Power Equipment Direct
- Company type: Subsidiary
- Industry: E-Commerce
- Founded: 2002 in Bolingbrook, IL, USA
- Founder: Jon Hoch
- Headquarters: 969 Veterans Parkway, Bolingbrook, Illinois, USA
- Products: Outdoor Power Equipment
- Number of employees: 60
- Parent: Ferguson Enterprises
- Website: powerequipmentdirect.com

= Power Equipment Direct =

Retail company

Power Equipment Direct (PED) is an online retail company based in Bolingbrook, Illinois, USA. The company began in 2002 selling pressure washers, and now operates many niche websites selling different types of outdoor power equipment, including air compressors, chainsaws, electric generators, log splitters, lawn mowers, snow blowers, sump pumps, water pumps and accessories.

==History==

=== 2002 to 2003 ===
Jon Hoch founded Power Equipment Direct in 2002 following a negative experience he had while shopping for a lawn mower. Hoch originally ran the business out of his basement.

=== 2004 to 2007 ===
In 2004, Power Equipment Direct launched its third Web store, AirCompressorsDirect.com

In 2007, Power Equipment Direct was named on the Internet Retailer “Hot 100 List” and the Inc. 5000 list.
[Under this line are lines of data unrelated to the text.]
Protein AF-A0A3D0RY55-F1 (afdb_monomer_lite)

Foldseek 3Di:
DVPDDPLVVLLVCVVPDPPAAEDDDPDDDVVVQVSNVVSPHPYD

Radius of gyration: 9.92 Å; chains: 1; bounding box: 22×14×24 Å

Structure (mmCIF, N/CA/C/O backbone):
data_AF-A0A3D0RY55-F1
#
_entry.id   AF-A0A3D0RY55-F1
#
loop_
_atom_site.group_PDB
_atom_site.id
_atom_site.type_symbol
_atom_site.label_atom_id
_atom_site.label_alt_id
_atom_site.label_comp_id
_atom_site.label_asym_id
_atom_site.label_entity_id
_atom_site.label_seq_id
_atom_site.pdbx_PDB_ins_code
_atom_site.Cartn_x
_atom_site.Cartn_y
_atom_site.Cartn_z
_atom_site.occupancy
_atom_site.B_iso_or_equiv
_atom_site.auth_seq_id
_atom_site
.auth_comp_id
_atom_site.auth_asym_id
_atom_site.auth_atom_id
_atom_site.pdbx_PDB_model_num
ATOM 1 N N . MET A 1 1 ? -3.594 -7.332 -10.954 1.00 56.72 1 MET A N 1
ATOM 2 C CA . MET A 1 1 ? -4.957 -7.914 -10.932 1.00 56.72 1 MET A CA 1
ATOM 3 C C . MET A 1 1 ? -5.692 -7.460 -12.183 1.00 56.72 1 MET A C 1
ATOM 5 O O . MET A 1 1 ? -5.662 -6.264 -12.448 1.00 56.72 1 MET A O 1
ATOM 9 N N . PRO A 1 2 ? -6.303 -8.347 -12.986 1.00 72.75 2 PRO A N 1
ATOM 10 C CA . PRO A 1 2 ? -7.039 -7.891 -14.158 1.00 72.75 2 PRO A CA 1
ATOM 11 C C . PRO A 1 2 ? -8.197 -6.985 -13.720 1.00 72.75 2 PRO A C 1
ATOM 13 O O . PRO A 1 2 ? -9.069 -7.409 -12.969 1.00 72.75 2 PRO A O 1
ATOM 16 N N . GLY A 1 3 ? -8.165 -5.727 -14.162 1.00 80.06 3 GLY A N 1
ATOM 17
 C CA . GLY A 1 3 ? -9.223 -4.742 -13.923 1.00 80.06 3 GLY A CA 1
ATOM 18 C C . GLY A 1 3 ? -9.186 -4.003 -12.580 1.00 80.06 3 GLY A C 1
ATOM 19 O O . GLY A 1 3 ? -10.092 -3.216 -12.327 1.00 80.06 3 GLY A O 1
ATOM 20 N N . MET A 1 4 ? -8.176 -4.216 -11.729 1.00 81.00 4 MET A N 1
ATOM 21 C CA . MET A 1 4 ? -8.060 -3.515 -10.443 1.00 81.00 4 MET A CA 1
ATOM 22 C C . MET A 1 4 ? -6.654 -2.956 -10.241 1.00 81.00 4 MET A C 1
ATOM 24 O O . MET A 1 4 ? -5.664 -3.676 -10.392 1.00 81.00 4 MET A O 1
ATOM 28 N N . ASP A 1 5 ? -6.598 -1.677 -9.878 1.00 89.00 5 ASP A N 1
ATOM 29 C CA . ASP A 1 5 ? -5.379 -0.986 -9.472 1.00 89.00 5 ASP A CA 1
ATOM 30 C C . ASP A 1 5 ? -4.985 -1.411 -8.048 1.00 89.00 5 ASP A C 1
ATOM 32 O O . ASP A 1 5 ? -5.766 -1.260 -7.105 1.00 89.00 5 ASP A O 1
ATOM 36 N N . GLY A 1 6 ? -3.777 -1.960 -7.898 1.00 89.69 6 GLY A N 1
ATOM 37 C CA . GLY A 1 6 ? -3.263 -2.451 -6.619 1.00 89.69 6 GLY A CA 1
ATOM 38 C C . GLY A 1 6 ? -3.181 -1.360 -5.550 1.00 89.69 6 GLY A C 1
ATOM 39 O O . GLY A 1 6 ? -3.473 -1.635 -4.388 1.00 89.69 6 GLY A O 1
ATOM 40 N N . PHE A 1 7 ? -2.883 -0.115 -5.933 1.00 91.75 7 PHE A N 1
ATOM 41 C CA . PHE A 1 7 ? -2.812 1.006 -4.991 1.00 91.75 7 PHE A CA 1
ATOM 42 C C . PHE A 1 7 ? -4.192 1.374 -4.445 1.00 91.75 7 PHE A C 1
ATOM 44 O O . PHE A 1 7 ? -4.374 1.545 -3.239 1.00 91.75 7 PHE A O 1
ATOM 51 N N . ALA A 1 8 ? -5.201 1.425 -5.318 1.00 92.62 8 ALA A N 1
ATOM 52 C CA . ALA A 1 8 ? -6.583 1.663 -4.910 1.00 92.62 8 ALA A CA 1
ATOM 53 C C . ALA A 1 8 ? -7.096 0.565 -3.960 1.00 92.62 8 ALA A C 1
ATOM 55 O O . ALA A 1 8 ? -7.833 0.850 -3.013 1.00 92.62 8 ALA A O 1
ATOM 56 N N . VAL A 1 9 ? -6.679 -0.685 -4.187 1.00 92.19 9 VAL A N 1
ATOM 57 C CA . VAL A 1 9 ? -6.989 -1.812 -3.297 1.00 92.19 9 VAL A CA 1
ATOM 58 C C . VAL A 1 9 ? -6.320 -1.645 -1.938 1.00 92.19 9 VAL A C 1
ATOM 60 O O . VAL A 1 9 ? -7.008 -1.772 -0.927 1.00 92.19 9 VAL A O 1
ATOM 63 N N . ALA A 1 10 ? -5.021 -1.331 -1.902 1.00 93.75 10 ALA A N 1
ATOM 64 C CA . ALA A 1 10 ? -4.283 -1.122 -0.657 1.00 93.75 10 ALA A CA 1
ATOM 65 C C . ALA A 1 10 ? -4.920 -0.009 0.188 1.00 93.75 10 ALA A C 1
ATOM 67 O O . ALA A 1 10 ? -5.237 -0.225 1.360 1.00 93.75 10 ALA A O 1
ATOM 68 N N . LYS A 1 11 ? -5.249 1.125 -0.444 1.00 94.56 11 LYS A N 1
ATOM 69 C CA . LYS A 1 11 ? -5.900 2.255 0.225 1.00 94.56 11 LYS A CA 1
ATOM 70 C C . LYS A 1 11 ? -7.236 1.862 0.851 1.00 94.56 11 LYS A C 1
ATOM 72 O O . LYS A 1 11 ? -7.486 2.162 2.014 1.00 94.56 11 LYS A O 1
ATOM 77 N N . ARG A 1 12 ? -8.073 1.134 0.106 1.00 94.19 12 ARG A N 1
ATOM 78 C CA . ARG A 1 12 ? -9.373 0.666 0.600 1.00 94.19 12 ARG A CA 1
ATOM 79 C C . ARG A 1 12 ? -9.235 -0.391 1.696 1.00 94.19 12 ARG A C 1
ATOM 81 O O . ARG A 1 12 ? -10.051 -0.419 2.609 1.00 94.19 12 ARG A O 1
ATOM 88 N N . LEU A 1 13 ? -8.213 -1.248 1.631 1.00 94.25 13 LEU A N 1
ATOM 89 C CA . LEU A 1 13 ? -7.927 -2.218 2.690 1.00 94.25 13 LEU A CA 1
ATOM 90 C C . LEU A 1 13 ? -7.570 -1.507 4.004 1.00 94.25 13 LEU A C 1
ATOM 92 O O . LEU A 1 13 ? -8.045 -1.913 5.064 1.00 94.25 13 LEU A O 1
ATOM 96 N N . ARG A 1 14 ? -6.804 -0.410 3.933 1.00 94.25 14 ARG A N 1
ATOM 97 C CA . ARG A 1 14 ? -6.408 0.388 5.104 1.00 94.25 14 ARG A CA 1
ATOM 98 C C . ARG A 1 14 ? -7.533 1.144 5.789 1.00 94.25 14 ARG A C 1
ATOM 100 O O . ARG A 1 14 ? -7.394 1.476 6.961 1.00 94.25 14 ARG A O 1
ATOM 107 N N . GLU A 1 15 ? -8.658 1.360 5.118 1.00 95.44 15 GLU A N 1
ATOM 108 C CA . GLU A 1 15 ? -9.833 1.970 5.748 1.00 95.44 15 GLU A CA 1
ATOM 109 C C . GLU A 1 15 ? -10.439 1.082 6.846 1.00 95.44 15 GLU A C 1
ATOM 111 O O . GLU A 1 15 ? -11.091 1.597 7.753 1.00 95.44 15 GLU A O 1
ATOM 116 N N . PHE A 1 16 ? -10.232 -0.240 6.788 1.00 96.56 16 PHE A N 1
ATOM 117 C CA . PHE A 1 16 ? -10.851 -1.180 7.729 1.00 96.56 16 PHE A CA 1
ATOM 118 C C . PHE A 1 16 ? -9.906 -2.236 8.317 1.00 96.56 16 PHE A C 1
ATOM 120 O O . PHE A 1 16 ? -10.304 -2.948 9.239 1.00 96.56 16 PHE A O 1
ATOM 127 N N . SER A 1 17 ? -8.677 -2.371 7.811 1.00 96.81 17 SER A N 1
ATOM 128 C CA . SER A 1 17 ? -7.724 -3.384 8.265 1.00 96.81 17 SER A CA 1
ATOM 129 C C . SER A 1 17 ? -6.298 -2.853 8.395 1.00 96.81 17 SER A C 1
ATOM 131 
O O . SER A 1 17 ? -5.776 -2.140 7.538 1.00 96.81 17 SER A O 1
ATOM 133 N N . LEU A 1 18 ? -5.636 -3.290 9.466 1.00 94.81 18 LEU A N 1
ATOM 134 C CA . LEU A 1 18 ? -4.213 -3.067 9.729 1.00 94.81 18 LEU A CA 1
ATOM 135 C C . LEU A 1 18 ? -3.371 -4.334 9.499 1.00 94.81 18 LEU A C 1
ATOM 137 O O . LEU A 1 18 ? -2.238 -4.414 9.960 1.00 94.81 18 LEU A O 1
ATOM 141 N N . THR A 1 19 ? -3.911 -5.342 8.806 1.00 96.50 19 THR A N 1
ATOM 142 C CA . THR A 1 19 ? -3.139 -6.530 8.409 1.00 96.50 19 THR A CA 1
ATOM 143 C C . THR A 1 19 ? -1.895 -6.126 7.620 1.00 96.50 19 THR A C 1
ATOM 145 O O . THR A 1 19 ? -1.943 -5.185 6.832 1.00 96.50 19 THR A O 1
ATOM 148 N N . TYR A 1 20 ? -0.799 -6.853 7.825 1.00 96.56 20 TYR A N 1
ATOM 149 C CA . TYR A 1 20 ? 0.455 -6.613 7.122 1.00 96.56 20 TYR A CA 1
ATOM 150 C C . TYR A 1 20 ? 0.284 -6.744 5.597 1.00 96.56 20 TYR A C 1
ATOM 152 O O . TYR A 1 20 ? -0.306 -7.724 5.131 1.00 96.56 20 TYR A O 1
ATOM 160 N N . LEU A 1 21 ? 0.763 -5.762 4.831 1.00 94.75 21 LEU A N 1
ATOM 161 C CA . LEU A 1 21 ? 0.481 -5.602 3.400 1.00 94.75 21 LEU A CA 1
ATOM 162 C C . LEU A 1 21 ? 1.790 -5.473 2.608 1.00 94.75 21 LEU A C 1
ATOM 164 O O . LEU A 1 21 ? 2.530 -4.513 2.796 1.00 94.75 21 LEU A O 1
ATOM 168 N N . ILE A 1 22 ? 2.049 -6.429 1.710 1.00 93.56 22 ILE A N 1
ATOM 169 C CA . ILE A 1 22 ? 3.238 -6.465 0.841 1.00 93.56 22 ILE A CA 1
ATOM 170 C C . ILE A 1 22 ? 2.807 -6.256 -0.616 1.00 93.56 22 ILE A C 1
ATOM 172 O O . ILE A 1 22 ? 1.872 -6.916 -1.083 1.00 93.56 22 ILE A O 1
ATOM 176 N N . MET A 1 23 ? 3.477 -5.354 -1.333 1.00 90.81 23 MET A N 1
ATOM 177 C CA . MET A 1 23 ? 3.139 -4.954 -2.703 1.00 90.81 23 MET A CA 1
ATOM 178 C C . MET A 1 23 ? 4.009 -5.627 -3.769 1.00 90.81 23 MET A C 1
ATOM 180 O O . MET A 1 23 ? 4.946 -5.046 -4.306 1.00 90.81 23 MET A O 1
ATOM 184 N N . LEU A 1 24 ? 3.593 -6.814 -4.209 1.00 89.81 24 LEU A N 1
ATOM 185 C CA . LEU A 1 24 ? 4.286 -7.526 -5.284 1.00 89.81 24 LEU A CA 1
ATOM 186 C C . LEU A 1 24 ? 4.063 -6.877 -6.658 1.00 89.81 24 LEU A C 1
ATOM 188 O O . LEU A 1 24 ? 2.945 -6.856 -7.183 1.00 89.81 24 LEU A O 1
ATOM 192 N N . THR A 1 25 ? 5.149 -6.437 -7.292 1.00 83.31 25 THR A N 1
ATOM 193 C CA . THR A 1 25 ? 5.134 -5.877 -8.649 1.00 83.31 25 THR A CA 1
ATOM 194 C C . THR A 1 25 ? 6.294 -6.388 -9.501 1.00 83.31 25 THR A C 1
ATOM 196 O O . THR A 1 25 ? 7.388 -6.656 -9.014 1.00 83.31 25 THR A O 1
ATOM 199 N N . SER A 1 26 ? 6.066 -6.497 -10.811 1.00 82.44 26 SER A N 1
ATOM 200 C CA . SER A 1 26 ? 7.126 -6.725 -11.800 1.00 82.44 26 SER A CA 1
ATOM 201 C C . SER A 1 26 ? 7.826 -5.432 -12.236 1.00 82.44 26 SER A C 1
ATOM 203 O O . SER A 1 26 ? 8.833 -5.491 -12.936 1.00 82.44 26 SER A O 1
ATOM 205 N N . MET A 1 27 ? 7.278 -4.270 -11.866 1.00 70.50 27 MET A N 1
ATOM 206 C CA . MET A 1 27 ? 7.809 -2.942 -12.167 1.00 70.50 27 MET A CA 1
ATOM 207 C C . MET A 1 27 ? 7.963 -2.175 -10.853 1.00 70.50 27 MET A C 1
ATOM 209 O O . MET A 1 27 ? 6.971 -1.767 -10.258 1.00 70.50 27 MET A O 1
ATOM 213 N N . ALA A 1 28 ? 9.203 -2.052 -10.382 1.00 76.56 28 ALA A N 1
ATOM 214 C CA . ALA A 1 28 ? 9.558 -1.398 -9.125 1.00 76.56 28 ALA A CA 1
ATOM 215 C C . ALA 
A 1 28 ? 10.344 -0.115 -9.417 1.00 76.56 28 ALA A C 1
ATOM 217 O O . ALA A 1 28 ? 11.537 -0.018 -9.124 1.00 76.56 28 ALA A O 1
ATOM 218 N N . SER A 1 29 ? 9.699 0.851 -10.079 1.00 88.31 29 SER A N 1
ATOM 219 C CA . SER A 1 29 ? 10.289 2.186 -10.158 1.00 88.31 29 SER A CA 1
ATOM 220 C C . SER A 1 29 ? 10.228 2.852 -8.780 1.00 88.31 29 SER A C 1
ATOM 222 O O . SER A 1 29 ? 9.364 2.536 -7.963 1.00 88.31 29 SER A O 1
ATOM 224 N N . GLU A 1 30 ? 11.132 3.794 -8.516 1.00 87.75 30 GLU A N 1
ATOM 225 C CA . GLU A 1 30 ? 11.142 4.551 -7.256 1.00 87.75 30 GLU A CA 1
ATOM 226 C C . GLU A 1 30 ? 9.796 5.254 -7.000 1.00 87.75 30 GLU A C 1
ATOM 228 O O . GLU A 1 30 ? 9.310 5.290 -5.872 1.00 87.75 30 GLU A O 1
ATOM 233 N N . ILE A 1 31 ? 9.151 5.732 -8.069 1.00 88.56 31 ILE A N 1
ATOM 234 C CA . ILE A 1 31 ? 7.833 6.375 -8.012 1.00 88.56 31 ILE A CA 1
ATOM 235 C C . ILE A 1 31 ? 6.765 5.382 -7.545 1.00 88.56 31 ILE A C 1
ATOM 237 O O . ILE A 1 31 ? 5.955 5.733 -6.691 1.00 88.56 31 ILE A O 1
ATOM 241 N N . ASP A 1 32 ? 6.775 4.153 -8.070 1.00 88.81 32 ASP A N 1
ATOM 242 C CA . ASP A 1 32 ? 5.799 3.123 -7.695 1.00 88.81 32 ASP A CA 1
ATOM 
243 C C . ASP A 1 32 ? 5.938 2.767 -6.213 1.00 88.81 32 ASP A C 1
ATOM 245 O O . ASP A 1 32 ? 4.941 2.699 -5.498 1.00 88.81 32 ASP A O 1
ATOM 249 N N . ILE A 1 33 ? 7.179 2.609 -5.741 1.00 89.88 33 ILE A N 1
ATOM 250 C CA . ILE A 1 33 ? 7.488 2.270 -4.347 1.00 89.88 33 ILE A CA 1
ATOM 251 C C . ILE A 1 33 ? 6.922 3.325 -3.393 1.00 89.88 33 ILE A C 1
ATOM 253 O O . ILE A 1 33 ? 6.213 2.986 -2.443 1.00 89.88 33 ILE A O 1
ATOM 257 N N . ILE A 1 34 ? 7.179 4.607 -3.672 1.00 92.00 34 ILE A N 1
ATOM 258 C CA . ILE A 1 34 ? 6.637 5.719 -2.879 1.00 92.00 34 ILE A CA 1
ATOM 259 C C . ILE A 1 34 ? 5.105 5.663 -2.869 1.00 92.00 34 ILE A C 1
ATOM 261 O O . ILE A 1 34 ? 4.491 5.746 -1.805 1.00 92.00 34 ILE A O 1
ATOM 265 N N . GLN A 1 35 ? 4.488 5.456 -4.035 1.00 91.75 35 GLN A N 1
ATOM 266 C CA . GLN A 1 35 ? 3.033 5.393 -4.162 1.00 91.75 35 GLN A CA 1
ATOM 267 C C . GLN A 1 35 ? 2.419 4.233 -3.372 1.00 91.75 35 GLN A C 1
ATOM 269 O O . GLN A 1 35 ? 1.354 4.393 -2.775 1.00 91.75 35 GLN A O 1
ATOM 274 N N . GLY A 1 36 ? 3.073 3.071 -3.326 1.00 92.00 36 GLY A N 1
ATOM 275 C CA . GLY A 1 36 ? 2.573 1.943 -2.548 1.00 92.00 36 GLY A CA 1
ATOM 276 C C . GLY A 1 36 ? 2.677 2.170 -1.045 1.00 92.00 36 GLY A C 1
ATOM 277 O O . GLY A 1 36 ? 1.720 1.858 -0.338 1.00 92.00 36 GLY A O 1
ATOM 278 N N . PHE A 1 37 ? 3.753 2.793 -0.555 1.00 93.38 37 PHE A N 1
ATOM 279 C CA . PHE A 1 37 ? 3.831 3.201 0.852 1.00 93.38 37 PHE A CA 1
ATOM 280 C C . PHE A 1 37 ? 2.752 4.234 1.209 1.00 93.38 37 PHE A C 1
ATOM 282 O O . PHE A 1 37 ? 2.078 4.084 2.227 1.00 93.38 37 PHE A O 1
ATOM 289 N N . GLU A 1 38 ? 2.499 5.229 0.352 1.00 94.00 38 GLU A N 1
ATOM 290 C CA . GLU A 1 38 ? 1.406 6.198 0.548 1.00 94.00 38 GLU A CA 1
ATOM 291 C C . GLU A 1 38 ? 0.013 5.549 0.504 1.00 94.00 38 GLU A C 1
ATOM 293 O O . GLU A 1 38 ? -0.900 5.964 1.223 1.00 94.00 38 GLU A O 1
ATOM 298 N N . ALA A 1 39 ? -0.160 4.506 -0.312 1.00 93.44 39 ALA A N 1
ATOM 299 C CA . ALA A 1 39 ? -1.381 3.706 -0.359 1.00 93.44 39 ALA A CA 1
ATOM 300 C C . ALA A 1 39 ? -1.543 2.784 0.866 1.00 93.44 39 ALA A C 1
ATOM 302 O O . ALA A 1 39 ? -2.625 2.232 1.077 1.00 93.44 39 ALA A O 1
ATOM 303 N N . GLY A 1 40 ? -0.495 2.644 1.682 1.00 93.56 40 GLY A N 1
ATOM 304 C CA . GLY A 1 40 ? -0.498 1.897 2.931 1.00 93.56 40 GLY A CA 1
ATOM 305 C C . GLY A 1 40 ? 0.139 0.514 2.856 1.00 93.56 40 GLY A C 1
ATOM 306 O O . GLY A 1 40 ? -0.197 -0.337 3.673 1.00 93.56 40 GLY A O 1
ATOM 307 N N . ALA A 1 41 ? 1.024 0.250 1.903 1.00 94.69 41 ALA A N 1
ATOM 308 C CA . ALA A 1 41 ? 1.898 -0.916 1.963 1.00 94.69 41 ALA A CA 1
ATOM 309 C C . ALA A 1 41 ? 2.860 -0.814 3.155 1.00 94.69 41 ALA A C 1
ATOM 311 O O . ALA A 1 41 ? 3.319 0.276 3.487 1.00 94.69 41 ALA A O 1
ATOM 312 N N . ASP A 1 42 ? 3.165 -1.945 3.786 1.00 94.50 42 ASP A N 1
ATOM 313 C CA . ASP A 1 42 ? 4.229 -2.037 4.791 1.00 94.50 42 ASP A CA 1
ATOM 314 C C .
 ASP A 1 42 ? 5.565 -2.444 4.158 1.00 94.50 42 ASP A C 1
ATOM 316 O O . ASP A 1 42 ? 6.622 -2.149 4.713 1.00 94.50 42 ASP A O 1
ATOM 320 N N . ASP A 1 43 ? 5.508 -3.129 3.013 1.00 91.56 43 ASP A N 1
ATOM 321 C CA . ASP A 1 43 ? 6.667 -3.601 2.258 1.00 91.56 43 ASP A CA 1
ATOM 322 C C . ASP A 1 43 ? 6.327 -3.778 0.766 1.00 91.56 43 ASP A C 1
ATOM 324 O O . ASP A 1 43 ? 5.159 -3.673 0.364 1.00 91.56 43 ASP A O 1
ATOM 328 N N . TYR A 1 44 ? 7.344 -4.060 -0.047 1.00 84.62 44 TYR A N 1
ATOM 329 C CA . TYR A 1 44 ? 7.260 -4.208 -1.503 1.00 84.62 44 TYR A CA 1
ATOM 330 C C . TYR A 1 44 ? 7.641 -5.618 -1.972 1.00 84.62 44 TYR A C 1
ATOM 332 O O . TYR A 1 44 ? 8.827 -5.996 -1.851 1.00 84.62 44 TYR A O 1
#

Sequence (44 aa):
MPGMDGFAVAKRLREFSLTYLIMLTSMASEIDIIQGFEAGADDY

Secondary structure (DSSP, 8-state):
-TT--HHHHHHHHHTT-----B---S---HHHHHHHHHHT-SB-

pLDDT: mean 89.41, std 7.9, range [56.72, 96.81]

Along with this, it also added SnowBlowersDirect.com to its repertoire of web stores.

=== 2008 to 2010 ===
In 2008, Power Equipment Direct added three more Web stores: MowersDirect.com, SumpPumpDirect.com and WaterPumpsDirect.com. PED was listed in Inc. 5000 for the second consecutive year and made the Internet Retailer “Top 500” list for the first time.

2009 saw the launch of two more Web stores: ChainSawsDirect.com and LogSplittersDirect.com. Power Equipment Direct was named to the Internet Retailer “Top 500” list for the second consecutive time and Inc. 5000 for the third consecutive year.

To accommodate quick growth, Power Equipment Direct expanded into a new warehouse in 2010. The company again made the Internet Retailer “Top 500” and the Inc. 5000 list.

=== 2011 ===
Until 2011, Power Equipment Direct operated exclusively as a pure-play Internet retailer. That year PED opened a physical showroom, located in Bolingbrook, IL. The company was named to the Internet Retailer “Top 500” list and the Inc. 5000 list for the fourth and fifth consecutive years, respectively.

Power Equipment Direct entered into a partnership with Operation Support Our Troops America in the Fall of 2011. The company donated $1 for every Facebook “Like” it received in September.

In October 2011, Power Equipment Direct consolidated all its Web stores on one site, replacing the corporate Web site at PowerEquipmentDirect.com.

=== 2012 to present ===
On January 30, 2012, Power Equipment Direct launched its tenth niche web store, Tillers Direct, which exclusively sells garden tillers and cultivators.

On May 14, 2012, Power Equipment Direct launched its eleventh niche web store, Leaf Blowers Direct, which exclusively sells a variety of leaf blowers.

Also in 2012, Power Equipment Direct was named to the Internet Retailer Top 500 list for the fifth consecutive year. PED ranked as the 197th largest online retailer.

In 2012, Power Equipment Direct was acquired by Ferguson Enterprises

On February 1, 2013, Power Equipment Direct launched its twelfth niche web store, Chippers Direct. This site sells a variety of woodchippers and accessories.

On March 8, 2013, Power Equipment Direct launched its thirteenth niche web store, String Trimmers Direct. This site sells a variety of string trimmers and accessories.

In May 2015 Power Equipment Direct acquired eComfort.com, a direct to consumer online store in the heating and cooling (HVAC) industry.